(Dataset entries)
^^^^

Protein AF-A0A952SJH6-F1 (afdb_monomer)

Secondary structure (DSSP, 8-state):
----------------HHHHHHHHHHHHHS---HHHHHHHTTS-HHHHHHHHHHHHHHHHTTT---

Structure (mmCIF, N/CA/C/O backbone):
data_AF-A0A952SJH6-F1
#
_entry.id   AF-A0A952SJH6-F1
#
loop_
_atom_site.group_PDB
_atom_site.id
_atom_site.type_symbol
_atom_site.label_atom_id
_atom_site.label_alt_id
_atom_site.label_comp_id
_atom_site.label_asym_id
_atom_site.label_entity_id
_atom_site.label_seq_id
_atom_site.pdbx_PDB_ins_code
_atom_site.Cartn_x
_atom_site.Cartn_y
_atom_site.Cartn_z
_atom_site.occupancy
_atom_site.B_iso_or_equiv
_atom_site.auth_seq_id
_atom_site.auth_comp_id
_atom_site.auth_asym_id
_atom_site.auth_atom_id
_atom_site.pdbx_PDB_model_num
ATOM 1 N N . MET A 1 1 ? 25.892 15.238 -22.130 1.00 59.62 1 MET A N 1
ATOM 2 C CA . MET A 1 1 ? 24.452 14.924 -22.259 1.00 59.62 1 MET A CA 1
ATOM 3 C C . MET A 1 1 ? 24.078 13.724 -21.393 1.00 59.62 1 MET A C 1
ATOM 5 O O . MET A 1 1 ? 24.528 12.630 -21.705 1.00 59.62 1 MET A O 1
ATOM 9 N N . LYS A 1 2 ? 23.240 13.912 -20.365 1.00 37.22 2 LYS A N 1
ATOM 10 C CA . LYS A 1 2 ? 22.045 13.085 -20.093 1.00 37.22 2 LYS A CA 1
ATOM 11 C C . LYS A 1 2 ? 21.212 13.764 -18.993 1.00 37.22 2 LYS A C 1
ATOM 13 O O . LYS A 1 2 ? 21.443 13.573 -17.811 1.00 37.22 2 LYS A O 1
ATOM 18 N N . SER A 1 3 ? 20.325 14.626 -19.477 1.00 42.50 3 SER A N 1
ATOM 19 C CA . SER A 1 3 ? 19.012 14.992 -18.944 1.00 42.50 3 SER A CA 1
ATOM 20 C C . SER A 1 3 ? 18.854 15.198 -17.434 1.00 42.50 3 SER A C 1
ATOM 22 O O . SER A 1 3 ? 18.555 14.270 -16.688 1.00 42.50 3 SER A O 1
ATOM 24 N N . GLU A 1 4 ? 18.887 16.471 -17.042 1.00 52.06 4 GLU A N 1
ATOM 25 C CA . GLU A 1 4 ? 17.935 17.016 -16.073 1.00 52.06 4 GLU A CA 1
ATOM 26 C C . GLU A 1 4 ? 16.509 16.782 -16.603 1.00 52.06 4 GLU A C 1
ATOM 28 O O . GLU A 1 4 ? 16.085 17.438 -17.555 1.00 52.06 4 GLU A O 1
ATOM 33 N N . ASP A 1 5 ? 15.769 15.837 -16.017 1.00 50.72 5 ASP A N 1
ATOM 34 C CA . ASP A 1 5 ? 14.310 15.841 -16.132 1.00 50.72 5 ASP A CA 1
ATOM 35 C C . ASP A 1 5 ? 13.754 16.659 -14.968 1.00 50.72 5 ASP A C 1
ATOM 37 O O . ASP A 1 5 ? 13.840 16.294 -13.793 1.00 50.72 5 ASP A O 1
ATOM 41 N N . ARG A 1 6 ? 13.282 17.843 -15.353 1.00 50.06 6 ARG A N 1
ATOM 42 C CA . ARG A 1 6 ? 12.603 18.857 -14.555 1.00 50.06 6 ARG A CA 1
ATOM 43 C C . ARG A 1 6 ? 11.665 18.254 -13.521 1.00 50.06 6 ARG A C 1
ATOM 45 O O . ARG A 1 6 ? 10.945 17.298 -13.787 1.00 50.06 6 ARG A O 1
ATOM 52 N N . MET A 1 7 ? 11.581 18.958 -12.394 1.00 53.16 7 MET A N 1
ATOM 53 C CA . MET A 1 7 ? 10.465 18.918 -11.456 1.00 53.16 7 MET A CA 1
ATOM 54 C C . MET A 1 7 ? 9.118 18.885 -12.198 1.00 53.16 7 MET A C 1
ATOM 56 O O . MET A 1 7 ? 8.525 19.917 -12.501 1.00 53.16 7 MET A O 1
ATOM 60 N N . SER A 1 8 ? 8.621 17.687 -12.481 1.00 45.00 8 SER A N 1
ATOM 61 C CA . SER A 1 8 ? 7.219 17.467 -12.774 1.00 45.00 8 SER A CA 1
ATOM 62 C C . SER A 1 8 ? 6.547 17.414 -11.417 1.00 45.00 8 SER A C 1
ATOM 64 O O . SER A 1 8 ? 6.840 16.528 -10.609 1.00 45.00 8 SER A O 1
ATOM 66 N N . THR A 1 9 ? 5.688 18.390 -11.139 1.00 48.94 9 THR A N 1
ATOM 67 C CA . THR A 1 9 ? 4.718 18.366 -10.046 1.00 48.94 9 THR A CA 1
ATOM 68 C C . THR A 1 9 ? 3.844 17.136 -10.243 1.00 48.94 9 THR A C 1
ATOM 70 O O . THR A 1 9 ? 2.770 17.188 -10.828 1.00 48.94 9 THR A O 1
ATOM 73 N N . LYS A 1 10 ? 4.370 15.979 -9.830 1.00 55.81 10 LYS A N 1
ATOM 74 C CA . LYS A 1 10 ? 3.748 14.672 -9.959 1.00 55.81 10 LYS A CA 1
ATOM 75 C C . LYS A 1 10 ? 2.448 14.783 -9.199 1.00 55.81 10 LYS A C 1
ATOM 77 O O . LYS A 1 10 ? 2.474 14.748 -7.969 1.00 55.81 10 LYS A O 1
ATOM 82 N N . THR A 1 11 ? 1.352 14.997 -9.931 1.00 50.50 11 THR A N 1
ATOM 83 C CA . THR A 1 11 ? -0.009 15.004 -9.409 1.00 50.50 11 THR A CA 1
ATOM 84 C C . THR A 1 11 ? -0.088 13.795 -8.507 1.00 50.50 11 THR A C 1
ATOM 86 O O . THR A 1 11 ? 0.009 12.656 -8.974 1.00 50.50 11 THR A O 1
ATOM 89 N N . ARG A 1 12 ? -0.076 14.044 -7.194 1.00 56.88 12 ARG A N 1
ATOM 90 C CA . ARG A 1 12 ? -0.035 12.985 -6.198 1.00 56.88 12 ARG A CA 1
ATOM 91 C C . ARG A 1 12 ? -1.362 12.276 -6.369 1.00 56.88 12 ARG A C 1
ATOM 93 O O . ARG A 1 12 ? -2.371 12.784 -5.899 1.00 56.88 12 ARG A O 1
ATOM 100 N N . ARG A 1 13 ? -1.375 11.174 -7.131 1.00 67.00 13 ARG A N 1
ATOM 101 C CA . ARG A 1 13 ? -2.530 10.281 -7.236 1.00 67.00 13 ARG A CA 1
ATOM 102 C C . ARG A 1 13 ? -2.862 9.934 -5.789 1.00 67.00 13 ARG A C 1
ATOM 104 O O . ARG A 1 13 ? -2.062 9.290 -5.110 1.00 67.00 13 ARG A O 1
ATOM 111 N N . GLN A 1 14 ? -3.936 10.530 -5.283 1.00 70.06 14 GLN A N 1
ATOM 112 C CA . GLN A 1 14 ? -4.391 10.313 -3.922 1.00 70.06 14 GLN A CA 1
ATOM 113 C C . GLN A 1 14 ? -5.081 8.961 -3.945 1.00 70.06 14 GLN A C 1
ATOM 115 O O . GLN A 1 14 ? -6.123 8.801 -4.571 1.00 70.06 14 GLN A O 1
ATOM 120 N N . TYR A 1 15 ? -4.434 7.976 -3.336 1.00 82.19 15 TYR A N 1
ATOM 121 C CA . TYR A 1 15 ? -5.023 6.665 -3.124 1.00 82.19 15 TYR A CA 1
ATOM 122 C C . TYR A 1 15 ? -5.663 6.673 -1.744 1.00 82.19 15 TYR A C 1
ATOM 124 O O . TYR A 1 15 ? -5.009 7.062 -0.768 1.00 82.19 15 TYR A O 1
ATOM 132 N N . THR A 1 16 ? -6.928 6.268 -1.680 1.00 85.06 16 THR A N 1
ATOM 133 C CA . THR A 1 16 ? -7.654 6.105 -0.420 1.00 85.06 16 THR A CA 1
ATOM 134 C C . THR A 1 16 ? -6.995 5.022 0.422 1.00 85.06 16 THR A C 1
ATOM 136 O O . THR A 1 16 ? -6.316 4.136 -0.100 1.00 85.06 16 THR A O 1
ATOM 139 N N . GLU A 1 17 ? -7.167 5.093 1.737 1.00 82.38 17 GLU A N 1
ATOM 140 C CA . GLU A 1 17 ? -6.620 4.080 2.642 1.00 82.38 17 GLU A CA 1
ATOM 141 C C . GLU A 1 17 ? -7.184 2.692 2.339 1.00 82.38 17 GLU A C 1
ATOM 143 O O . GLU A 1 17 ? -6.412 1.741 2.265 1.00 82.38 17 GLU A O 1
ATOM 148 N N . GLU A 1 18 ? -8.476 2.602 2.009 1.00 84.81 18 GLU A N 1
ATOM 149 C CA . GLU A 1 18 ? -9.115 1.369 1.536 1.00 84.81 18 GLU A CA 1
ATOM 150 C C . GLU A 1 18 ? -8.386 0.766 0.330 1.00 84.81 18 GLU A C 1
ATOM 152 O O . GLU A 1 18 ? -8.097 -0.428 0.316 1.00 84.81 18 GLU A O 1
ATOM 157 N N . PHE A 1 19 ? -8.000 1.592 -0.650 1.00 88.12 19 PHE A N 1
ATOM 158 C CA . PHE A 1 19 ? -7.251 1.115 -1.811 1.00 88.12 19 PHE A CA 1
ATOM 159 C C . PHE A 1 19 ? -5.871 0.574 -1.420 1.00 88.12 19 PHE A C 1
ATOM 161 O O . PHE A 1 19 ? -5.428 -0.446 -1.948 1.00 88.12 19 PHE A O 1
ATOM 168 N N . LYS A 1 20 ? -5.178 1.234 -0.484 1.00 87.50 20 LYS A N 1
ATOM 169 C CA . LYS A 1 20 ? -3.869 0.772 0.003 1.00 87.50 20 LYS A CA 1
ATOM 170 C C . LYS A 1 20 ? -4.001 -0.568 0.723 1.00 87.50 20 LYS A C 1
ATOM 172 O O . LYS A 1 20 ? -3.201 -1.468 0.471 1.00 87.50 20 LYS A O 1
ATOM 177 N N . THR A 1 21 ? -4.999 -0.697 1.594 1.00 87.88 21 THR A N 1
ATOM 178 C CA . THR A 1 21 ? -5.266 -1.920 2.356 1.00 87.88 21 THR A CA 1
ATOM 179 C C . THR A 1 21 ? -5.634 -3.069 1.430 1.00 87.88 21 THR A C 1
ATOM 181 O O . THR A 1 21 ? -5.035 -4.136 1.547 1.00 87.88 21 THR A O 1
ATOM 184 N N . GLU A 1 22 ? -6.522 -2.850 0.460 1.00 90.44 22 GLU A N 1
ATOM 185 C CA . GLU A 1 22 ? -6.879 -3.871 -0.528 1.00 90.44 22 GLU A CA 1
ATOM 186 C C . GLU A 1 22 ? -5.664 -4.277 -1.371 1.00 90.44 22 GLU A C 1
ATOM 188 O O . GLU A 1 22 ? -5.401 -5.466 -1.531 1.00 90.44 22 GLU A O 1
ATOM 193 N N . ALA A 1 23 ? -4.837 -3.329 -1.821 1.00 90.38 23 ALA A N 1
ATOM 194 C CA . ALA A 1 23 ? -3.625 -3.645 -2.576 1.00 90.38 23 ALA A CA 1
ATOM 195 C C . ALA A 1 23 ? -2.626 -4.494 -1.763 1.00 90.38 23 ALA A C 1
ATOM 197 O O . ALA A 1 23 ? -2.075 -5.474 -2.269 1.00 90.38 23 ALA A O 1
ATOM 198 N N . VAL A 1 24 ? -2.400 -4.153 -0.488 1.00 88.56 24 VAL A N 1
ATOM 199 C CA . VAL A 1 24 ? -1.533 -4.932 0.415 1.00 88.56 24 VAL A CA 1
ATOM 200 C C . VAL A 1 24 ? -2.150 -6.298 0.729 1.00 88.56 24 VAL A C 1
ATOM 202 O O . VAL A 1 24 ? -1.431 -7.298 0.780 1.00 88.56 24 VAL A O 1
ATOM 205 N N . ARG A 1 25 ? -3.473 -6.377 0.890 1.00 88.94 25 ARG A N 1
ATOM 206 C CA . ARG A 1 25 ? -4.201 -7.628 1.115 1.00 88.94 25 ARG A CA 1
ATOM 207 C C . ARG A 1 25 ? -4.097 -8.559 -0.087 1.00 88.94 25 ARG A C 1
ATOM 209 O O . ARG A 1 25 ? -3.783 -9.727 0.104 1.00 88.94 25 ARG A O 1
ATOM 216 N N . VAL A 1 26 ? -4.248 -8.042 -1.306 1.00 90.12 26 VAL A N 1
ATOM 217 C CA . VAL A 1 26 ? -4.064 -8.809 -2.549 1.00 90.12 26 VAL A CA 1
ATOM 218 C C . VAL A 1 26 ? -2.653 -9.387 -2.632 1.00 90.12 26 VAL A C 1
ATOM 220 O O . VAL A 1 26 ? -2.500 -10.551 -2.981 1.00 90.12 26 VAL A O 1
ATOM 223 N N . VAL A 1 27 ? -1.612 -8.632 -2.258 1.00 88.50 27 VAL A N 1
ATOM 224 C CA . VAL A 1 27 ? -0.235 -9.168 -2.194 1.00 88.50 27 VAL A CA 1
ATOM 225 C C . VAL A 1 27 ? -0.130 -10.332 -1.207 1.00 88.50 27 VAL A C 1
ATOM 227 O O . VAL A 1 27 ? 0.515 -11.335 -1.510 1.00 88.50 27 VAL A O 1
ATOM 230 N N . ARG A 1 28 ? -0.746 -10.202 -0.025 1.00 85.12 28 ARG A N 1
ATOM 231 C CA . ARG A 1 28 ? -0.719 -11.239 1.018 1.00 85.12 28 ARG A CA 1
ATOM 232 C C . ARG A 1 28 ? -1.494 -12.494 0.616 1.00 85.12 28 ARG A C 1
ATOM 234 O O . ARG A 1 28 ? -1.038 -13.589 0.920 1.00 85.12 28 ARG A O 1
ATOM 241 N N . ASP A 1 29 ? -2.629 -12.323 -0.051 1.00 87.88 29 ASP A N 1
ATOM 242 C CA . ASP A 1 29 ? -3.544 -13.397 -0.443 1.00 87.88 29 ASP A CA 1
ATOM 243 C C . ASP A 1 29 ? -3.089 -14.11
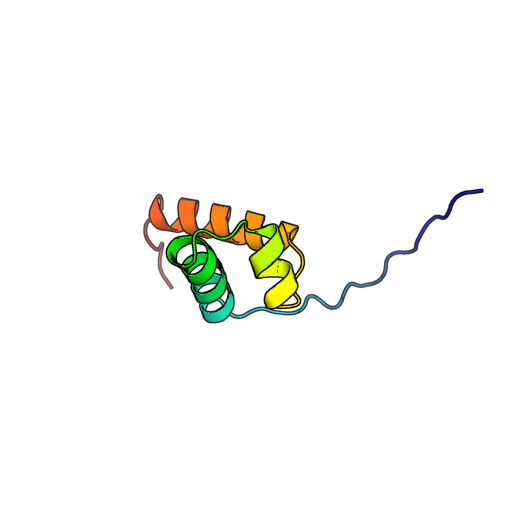6 -1.723 1.00 87.88 29 ASP A C 1
ATOM 245 O O . ASP A 1 29 ? -3.007 -15.339 -1.769 1.00 87.88 29 ASP A O 1
ATOM 249 N N . SER A 1 30 ? -2.685 -13.365 -2.753 1.00 79.31 30 SER A N 1
ATOM 250 C CA . SER A 1 30 ? -2.330 -13.930 -4.061 1.00 79.31 30 SER A CA 1
ATOM 251 C C . SER A 1 30 ? -0.931 -14.557 -4.136 1.00 79.31 30 SER A C 1
ATOM 253 O O . SER A 1 30 ? -0.545 -14.988 -5.220 1.00 79.31 30 SER A O 1
ATOM 255 N N . ALA A 1 31 ? -0.132 -14.558 -3.059 1.00 80.19 31 ALA A N 1
ATOM 256 C CA . ALA A 1 31 ? 1.280 -14.988 -3.049 1.00 80.19 31 ALA A CA 1
ATOM 257 C C . ALA A 1 31 ? 2.152 -14.370 -4.174 1.00 80.19 31 ALA A C 1
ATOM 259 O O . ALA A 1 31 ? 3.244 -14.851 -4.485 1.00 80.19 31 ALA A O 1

^^^^

TASK.
After locating the line that contains "ATOM 1 N N .", please copy exactly every line from the start of the records through it, and nothing else.

TASK SOLUTION.
Protein AF-A0A952SJH6-F1 (afdb_monomer)

Secondary structure (DSSP, 8-state):
----------------HHHHHHHHHHHHHS---HHHHHHHTTS-HHHHHHHHHHHHHHHHTTT---

Structure (mmCIF, N/CA/C/O backbone):
data_AF-A0A952SJH6-F1
#
_entry.id   AF-A0A952SJH6-F1
#
loop_
_atom_site.group_PDB
_atom_site.id
_atom_site.type_symbol
_atom_site.label_atom_id
_atom_site.label_alt_id
_atom_site.label_comp_id
_atom_site.label_asym_id
_atom_site.label_entity_id
_atom_site.label_seq_id
_atom_site.pdbx_PDB_ins_code
_atom_site.Cartn_x
_atom_site.Cartn_y
_atom_site.Cartn_z
_atom_site.occupancy
_atom_site.B_iso_or_equiv
_atom_site.auth_seq_id
_atom_site.auth_comp_id
_atom_site.auth_asym_id
_atom_site.auth_atom_id
_atom_site.pdbx_PDB_model_num
ATOM 1 N N . MET A 1 1 ? 25.892 15.238 -22.130 1.00 59.62 1 MET A N 1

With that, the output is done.